Pet parents have access to more information than ever and one of the things they care deeply about is feeding the best diet for their dog. Grain free dog foods are currently very popular and are often touted as a way to help your dog’s chronic skin problems. But will they help your dog’s skin disease? Are grain free diets generally healthier for your dog than other available pet foods? Let’s take a closer look at these questions.




A grain-free diet is simply one that does not contain any cereal grains (either whole or refined grains).




While it is true that many dogs do well with grain free diets, the recent popularity and push for grain free diets has come from consumer preference and not from veterinary specialists (veterinary nutritionists, internists, dermatologists) to address medical concerns in dogs.


With increased knowledge about celiac disease (gluten intolerance) in people, pet parents are often intrigued about feeding their dogs a grain free diet. Gluten is a protein found in many grass-related grains, most notably in wheat, barley and rye and is problematic in the small percentage of people who have gluten-intolerance (celiac disease). In celiac patients gluten causes the intestine to become severely inflamed and there is interference with nutrient absorption resulting in chronic maldigestion and diarrhea. The only treatment is a diet completely free of ingredients derived from gluten. Celiac disease (gluten intolerance) and food allergies to grains are RARE in dogs and cats. Therefore, aside from these issues a gluten-free/grain free diet really offers no added health benefit to pets.

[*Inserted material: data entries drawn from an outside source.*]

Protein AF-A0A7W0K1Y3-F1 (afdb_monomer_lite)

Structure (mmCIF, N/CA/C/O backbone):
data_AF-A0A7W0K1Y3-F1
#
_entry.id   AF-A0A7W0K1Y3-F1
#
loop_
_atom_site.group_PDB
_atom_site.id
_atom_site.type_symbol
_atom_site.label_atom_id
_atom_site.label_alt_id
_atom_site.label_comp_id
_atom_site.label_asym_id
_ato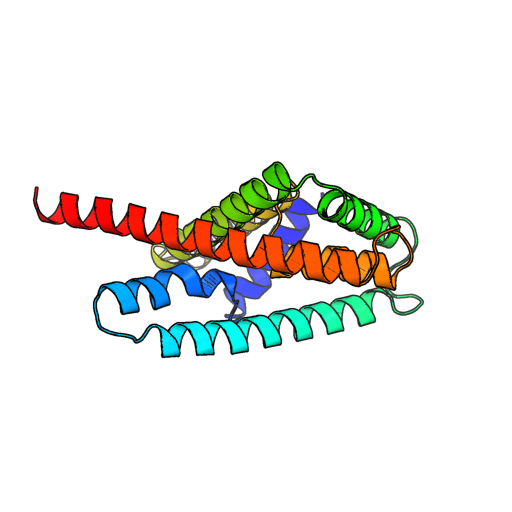m_site.label_entity_id
_atom_site.label_seq_id
_atom_site.pdbx_PDB_ins_code
_atom_site.Cartn_x
_atom_site.Cartn_y
_atom_site.Cartn_z
_atom_site.occupancy
_atom_site.B_iso_or_equiv
_atom_site.auth_seq_id
_atom_site.auth_comp_id
_atom_site.auth_asym_id
_atom_site.auth_atom_id
_atom_site.pdbx_PDB_model_num
ATOM 1 N N . MET A 1 1 ? 17.890 5.893 0.329 1.00 59.09 1 MET A N 1
ATOM 2 C CA . MET A 1 1 ? 17.271 7.234 0.203 1.00 59.09 1 MET A CA 1
ATOM 3 C C . MET A 1 1 ? 15.801 7.160 -0.198 1.00 59.09 1 MET A C 1
ATOM 5 O O . MET A 1 1 ? 15.010 7.806 0.472 1.00 59.09 1 MET A O 1
ATOM 9 N N . GLY A 1 2 ? 15.407 6.339 -1.185 1.00 69.12 2 GLY A N 1
ATOM 10 C CA . GLY A 1 2 ? 14.004 6.240 -1.637 1.00 69.12 2 GLY A CA 1
ATOM 11 C C . GLY A 1 2 ? 12.959 5.969 -0.541 1.00 69.12 2 GLY A C 1
ATOM 12 O O . GLY A 1 2 ? 11.906 6.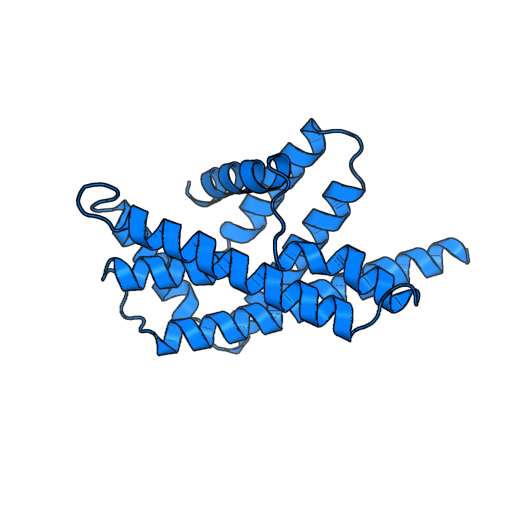594 -0.546 1.00 69.12 2 GLY A O 1
ATOM 13 N N . SER A 1 3 ? 13.267 5.140 0.463 1.00 73.19 3 SER A N 1
ATOM 14 C CA . SER A 1 3 ? 12.369 4.874 1.604 1.00 73.19 3 SER A CA 1
ATOM 15 C C . SER A 1 3 ? 12.095 6.088 2.501 1.00 73.19 3 SER A C 1
ATOM 17 O O . SER A 1 3 ? 10.994 6.218 3.028 1.00 73.19 3 SER A O 1
ATOM 19 N N . LEU A 1 4 ? 13.056 7.008 2.648 1.00 70.56 4 LEU A N 1
ATOM 20 C CA . LEU A 1 4 ? 12.855 8.262 3.387 1.00 70.56 4 LEU A CA 1
ATOM 21 C C . LEU A 1 4 ? 11.982 9.233 2.585 1.00 70.56 4 LEU A C 1
ATOM 23 O O . LEU A 1 4 ? 11.067 9.845 3.132 1.00 70.56 4 LEU A O 1
ATOM 27 N N . THR A 1 5 ? 12.226 9.336 1.277 1.00 76.69 5 THR A N 1
ATOM 28 C CA . THR A 1 5 ? 11.4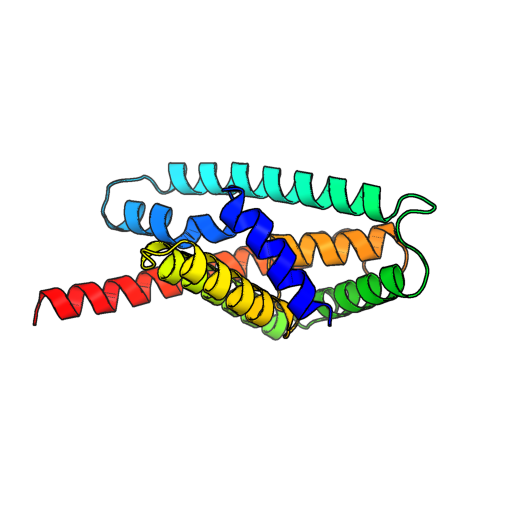37 10.184 0.373 1.00 76.69 5 THR A CA 1
ATOM 29 C C . THR A 1 5 ? 9.998 9.684 0.241 1.00 76.69 5 THR A C 1
ATOM 31 O O . THR A 1 5 ? 9.070 10.486 0.173 1.00 76.69 5 THR A O 1
ATOM 34 N N . PHE A 1 6 ? 9.788 8.368 0.287 1.00 81.56 6 PH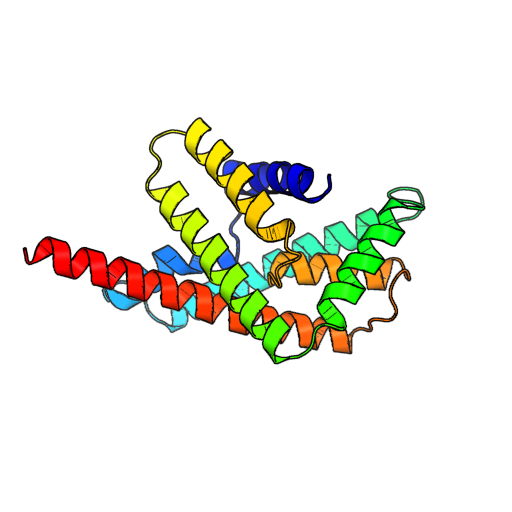E A N 1
ATOM 35 C CA . PHE A 1 6 ? 8.452 7.783 0.333 1.00 81.56 6 PHE A CA 1
ATOM 36 C C . PHE A 1 6 ? 7.686 8.175 1.594 1.00 81.56 6 PHE A C 1
ATOM 38 O O . PHE A 1 6 ? 6.514 8.528 1.495 1.00 81.56 6 PHE A O 1
ATOM 45 N N . GLY A 1 7 ? 8.342 8.194 2.760 1.00 80.00 7 GLY A N 1
ATOM 46 C CA . GLY A 1 7 ? 7.735 8.713 3.987 1.00 80.00 7 GLY A CA 1
ATOM 47 C C . GLY A 1 7 ? 7.181 10.128 3.797 1.00 80.00 7 GLY A C 1
ATOM 48 O O . GLY A 1 7 ? 6.060 10.408 4.211 1.00 80.00 7 GLY A O 1
ATOM 49 N N . ILE A 1 8 ? 7.918 11.006 3.106 1.00 81.81 8 ILE A N 1
ATOM 50 C CA . ILE A 1 8 ? 7.465 12.373 2.792 1.00 81.81 8 ILE A CA 1
ATOM 51 C C . ILE A 1 8 ? 6.227 12.348 1.881 1.00 81.81 8 ILE A C 1
ATOM 53 O O . ILE A 1 8 ? 5.253 13.049 2.147 1.00 81.81 8 ILE A O 1
ATOM 57 N N . GLY A 1 9 ? 6.228 11.516 0.836 1.00 81.50 9 GLY A N 1
ATOM 58 C CA . GLY A 1 9 ? 5.056 11.333 -0.028 1.00 81.50 9 GLY A CA 1
ATOM 59 C C . GLY A 1 9 ? 3.828 10.839 0.742 1.00 81.50 9 GLY A C 1
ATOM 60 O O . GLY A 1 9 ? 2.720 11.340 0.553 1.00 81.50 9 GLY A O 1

NO- grain free and carb free are not synonymous. Eating a low carb diet is a popular way for people to eat. However, is this good for our pets? High protein, low carbohydrate diets do have their place, particularly in the feeding of diabetic cats.


It is important not to assume that a grain free diet is a low carbohydrate diet. In fact, some grain free pet foods contain carbohydrate levels similar to or even higher than diets containing grains. In many grain free diets, ingredients such as potatoes replace the grains in the food and often these ingredients have more carbohydrates than the common grains used in pet food. As a result, grain free and low carbohydrate pet foods are not always synonymous with one another.




This is the question that veterinary dermatologists are most concerned with on a daily basis since food allergies frequently cause itching and recurrent ear and skin infections.  A popular misconception that many pet parents fall victim to is the assumption that grain free diets are the best diets for pets with food allergies.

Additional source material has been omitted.